Effect of optical chamber

A standard method of bioluminescence detection utilizes a 12 × 75 mm glass tube for the measurement. Therefore, to compare with the reference instrument, we have fabricated a sample chamber that can hold the same glass tube. Since the light intensity is extremely low, efficient capture of photons is important. The luminescent light radiates through the curved surface of the glass tube, and as a result the camera of the smartphone captures only approximately half of this light. To maximize the efficiency of capturing the radially emitted photons, three different types reflectors – a diffusive reflection polymer film (diffusive reflection), a 4- to 6-λ first-surface mirror (specular reflection), and ABS material (default), are implemented in the chamber as in Fig. 3(C–E). In each case the green LED is located at the center of the chamber as a light source, and the output intensities of each material are measured with a power meter to quantify the enhancement of photon-capturing efficiencies. To avoid sensor saturation, ND filters are placed in front of the probe. The overall output intensities of each design were measured as 678 nW (diffusive film), 200 nW (mirror), and 46 nW (ABS) respectively by the power meter. The overall output signal was also measured with a smartphone camera (LG G2). Utilizing the NREA algorithm, the output intensities of each design are shown in Figure S4(A).
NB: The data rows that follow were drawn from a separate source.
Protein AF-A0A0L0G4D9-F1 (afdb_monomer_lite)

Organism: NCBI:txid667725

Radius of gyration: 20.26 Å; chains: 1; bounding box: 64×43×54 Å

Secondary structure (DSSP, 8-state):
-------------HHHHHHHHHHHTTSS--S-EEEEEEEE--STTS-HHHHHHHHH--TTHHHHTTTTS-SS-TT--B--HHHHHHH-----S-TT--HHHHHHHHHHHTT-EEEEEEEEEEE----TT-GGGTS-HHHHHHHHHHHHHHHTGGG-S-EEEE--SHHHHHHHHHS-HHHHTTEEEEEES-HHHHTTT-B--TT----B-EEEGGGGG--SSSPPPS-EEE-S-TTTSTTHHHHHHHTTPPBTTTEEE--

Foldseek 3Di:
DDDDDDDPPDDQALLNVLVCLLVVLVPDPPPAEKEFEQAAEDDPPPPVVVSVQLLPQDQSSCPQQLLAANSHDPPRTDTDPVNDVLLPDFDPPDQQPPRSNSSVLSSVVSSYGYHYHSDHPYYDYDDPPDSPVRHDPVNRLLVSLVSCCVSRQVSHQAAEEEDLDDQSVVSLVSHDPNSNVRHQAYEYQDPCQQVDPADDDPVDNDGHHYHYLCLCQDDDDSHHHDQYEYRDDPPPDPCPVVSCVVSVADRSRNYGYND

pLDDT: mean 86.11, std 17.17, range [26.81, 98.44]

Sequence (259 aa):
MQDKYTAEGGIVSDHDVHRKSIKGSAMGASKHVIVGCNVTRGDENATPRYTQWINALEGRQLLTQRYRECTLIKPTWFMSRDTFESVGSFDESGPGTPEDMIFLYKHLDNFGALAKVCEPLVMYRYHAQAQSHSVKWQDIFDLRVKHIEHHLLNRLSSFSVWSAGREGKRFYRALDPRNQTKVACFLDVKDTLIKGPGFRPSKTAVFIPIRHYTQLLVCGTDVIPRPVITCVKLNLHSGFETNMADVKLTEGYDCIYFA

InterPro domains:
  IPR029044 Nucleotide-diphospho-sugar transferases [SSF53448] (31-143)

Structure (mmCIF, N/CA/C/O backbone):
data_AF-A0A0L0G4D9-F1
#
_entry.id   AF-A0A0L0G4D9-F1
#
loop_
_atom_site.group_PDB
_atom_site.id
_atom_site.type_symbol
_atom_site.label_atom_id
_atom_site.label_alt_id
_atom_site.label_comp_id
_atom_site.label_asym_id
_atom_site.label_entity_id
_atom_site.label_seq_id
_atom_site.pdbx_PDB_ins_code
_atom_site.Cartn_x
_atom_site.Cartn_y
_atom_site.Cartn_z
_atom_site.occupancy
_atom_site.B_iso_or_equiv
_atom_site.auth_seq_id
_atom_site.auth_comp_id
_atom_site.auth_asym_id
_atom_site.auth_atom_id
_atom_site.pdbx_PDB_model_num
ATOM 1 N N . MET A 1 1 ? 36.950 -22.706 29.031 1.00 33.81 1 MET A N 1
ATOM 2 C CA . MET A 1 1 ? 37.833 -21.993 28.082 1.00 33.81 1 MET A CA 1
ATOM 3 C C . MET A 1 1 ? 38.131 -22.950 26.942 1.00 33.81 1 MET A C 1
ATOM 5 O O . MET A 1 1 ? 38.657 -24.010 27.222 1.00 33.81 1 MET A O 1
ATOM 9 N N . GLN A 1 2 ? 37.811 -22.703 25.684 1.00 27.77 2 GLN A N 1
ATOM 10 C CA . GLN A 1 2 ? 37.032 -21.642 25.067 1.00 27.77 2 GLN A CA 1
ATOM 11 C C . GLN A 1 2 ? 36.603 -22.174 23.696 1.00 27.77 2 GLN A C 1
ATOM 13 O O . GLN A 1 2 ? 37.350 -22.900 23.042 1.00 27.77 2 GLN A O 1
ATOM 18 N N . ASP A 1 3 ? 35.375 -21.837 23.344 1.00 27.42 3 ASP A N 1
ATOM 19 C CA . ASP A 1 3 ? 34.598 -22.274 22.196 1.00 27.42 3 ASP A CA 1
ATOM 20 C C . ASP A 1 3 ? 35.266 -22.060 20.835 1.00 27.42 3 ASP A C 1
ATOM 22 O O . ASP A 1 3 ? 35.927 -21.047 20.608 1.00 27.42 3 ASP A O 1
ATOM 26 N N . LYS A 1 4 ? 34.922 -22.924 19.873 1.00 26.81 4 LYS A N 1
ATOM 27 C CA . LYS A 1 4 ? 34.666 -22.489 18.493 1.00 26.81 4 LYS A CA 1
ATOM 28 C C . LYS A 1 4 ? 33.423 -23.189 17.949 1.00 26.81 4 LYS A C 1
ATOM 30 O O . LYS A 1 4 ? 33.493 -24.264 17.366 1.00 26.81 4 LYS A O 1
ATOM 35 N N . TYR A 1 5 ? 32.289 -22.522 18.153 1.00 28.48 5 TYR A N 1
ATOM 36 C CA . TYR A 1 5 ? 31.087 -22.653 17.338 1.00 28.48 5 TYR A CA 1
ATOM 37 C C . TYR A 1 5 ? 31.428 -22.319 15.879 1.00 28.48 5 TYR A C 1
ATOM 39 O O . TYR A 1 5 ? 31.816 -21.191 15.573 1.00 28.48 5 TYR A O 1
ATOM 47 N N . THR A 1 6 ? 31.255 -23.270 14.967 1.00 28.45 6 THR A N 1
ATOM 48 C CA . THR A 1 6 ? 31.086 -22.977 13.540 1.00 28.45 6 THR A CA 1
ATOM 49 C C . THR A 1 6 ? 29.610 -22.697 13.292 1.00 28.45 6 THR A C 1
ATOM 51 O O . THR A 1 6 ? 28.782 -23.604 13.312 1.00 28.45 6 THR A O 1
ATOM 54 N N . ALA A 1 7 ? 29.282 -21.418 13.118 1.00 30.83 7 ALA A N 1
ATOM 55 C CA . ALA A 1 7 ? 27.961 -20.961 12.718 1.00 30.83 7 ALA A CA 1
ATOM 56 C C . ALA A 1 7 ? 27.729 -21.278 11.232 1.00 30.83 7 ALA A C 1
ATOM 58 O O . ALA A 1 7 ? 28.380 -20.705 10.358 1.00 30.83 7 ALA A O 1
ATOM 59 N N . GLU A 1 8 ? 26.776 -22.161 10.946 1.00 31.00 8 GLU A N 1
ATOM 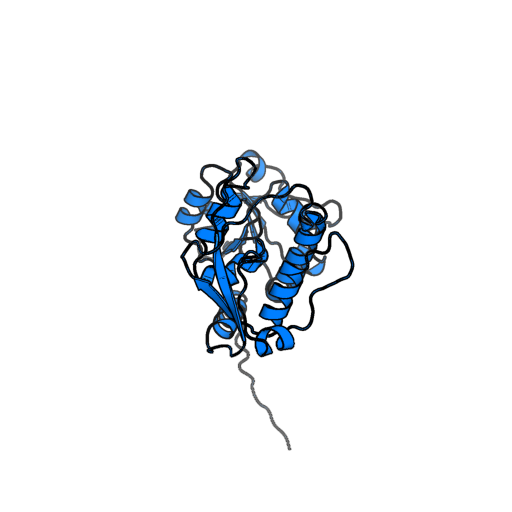60 C CA . GLU A 1 8 ? 26.164 -22.291 9.624 1.00 31.00 8 GLU A CA 1
ATOM 61 C C . GLU A 1 8 ? 25.253 -21.077 9.379 1.00 31.00 8 GLU A C 1
ATOM 63 O O . GLU A 1 8 ? 24.059 -21.072 9.677 1.00 31.00 8 GLU A O 1
ATOM 68 N N . GLY A 1 9 ? 25.841 -19.993 8.876 1.00 28.53 9 GLY A N 1
ATOM 69 C CA . GLY A 1 9 ? 25.112 -18.822 8.397 1.00 28.53 9 GLY A CA 1
ATOM 70 C C . GLY A 1 9 ? 24.553 -19.067 6.998 1.00 28.53 9 GLY A C 1
ATOM 71 O O . GLY A 1 9 ? 25.171 -18.680 6.010 1.00 28.53 9 GLY A O 1
ATOM 72 N N . GLY A 1 10 ? 23.387 -19.708 6.898 1.00 29.41 10 GLY A N 1
ATOM 73 C CA . GLY A 1 10 ? 22.626 -19.750 5.650 1.00 29.41 10 GLY A CA 1
ATOM 74 C C . GLY A 1 10 ? 22.164 -18.342 5.258 1.00 29.41 10 GLY A C 1
ATOM 75 O O . GLY A 1 10 ? 21.519 -17.657 6.053 1.00 29.41 10 GLY A O 1
ATOM 76 N N . ILE A 1 11 ? 22.493 -17.902 4.041 1.00 33.75 11 ILE A N 1
ATOM 77 C CA . ILE A 1 11 ? 22.021 -16.635 3.465 1.00 33.75 11 ILE A CA 1
ATOM 78 C C . ILE A 1 11 ? 20.498 -16.730 3.320 1.00 33.75 11 ILE A C 1
ATOM 80 O O . ILE A 1 11 ? 19.987 -17.358 2.395 1.00 33.75 11 ILE A O 1
ATOM 84 N N . VAL A 1 12 ? 19.758 -16.146 4.261 1.00 43.22 12 VAL A N 1
ATOM 85 C CA . VAL A 1 12 ? 18.301 -16.025 4.161 1.00 43.22 12 VAL A CA 1
ATOM 86 C C . VAL A 1 12 ? 18.008 -15.028 3.044 1.00 43.22 12 VAL A C 1
ATOM 88 O O . VAL A 1 12 ? 18.419 -13.874 3.131 1.00 43.22 12 VAL A O 1
ATOM 91 N N . SER A 1 13 ? 17.328 -15.468 1.985 1.00 59.47 13 SER A N 1
ATOM 92 C CA . SER A 1 13 ? 16.963 -14.584 0.876 1.00 59.47 13 SER A CA 1
ATOM 93 C C . SER A 1 13 ? 15.992 -13.488 1.349 1.00 59.47 13 SER A C 1
ATOM 95 O O . SER A 1 13 ? 15.153 -13.738 2.217 1.00 59.47 13 SER A O 1
ATOM 97 N N . ASP A 1 14 ? 16.045 -12.285 0.767 1.00 59.81 14 ASP A N 1
ATOM 98 C CA . ASP A 1 14 ? 15.102 -11.187 1.081 1.00 59.81 14 ASP A CA 1
ATOM 99 C C . ASP A 1 14 ? 13.630 -11.625 0.950 1.00 59.81 14 ASP A C 1
ATOM 101 O O . ASP A 1 14 ? 12.755 -11.216 1.722 1.00 59.81 14 ASP A O 1
ATOM 105 N N . HIS A 1 15 ? 13.375 -12.536 0.005 1.00 55.69 15 HIS A N 1
ATOM 106 C CA . HIS A 1 15 ? 12.096 -13.211 -0.191 1.00 55.69 15 HIS A CA 1
ATOM 107 C C . HIS A 1 15 ? 11.608 -13.959 1.060 1.00 55.69 15 HIS A C 1
ATOM 109 O O . HIS A 1 15 ? 10.414 -13.928 1.372 1.00 55.69 15 HIS A O 1
ATOM 115 N N . ASP A 1 16 ? 12.508 -14.612 1.792 1.00 54.03 16 ASP A N 1
ATOM 116 C CA . ASP A 1 16 ? 12.186 -15.374 2.998 1.00 54.03 16 ASP A CA 1
ATOM 117 C C . ASP A 1 16 ? 12.021 -14.479 4.230 1.00 54.03 16 ASP A C 1
ATOM 119 O O . ASP A 1 16 ? 11.174 -14.766 5.082 1.00 54.03 16 ASP A O 1
ATOM 123 N N . VAL A 1 17 ? 12.758 -13.364 4.310 1.00 56.22 17 VAL A N 1
ATOM 124 C CA . VAL A 1 17 ? 12.621 -12.364 5.387 1.00 56.22 17 VAL A CA 1
ATOM 125 C C . VAL A 1 17 ? 11.223 -11.744 5.370 1.00 56.22 17 VAL A C 1
ATOM 127 O O . VAL A 1 17 ? 10.528 -11.721 6.391 1.00 56.22 17 VAL A O 1
ATOM 130 N N . HIS A 1 18 ? 10.760 -11.305 4.197 1.00 58.62 18 HIS A N 1
ATOM 131 C CA . HIS A 1 18 ? 9.431 -10.707 4.055 1.00 58.62 18 HIS A CA 1
ATOM 132 C C . HIS A 1 18 ? 8.301 -11.726 4.267 1.00 58.62 18 HIS A C 1
ATOM 134 O O . HIS A 1 18 ? 7.323 -11.456 4.973 1.00 58.62 18 HIS A O 1
ATOM 140 N N . ARG A 1 19 ? 8.461 -12.952 3.742 1.00 59.28 19 ARG A N 1
ATOM 141 C CA . ARG A 1 19 ? 7.501 -14.046 3.972 1.00 59.28 19 ARG A CA 1
ATOM 142 C C . ARG A 1 19 ? 7.329 -14.366 5.453 1.00 59.28 19 ARG A C 1
ATOM 144 O O . ARG A 1 19 ? 6.193 -14.554 5.895 1.00 59.28 19 ARG A O 1
ATOM 151 N N . LYS A 1 20 ? 8.425 -14.402 6.216 1.00 51.56 20 LYS A N 1
ATOM 152 C CA . LYS A 1 20 ? 8.398 -14.605 7.671 1.00 51.56 20 LYS A CA 1
ATOM 153 C C . LYS A 1 20 ? 7.745 -13.432 8.402 1.00 51.56 20 LYS A C 1
ATOM 155 O O . LYS A 1 20 ? 6.961 -13.690 9.306 1.00 51.56 20 LYS A O 1
ATOM 160 N N . SER A 1 21 ? 7.972 -12.182 7.984 1.00 53.38 21 SER A N 1
ATOM 161 C CA . SER A 1 21 ? 7.319 -11.012 8.597 1.00 53.38 21 SER A CA 1
ATOM 162 C C . SER A 1 21 ? 5.794 -11.059 8.459 1.00 53.38 21 SER A C 1
ATOM 164 O O . SER A 1 21 ? 5.094 -10.835 9.437 1.00 53.38 21 SER A O 1
ATOM 166 N N . ILE A 1 22 ? 5.263 -11.393 7.277 1.00 54.75 22 ILE A N 1
ATOM 167 C CA . ILE A 1 22 ? 3.805 -11.486 7.074 1.00 54.75 22 ILE A CA 1
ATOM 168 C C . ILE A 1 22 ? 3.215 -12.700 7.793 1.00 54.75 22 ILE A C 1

As the result shows, the diffusive film enhances not only the maximum intensity (up to three-fold), but also the illuminated area (up to three-fold), while the first-surface mirror slightly enhances the maximum intensity and the area. To verify the effect of each material along the different input intensity for the lower detection limits, five different ND filter combinations were utilized; the results are shown in Figure S4(B), where RLU/pixel was calculated by dividing the sum of intensity by the pixel area above the threshold (intensity > 0). As indicated by the power-meter measurement, the diffusive film provided the best overall performance; however, the enhancement diminished as the incoming light level decreased.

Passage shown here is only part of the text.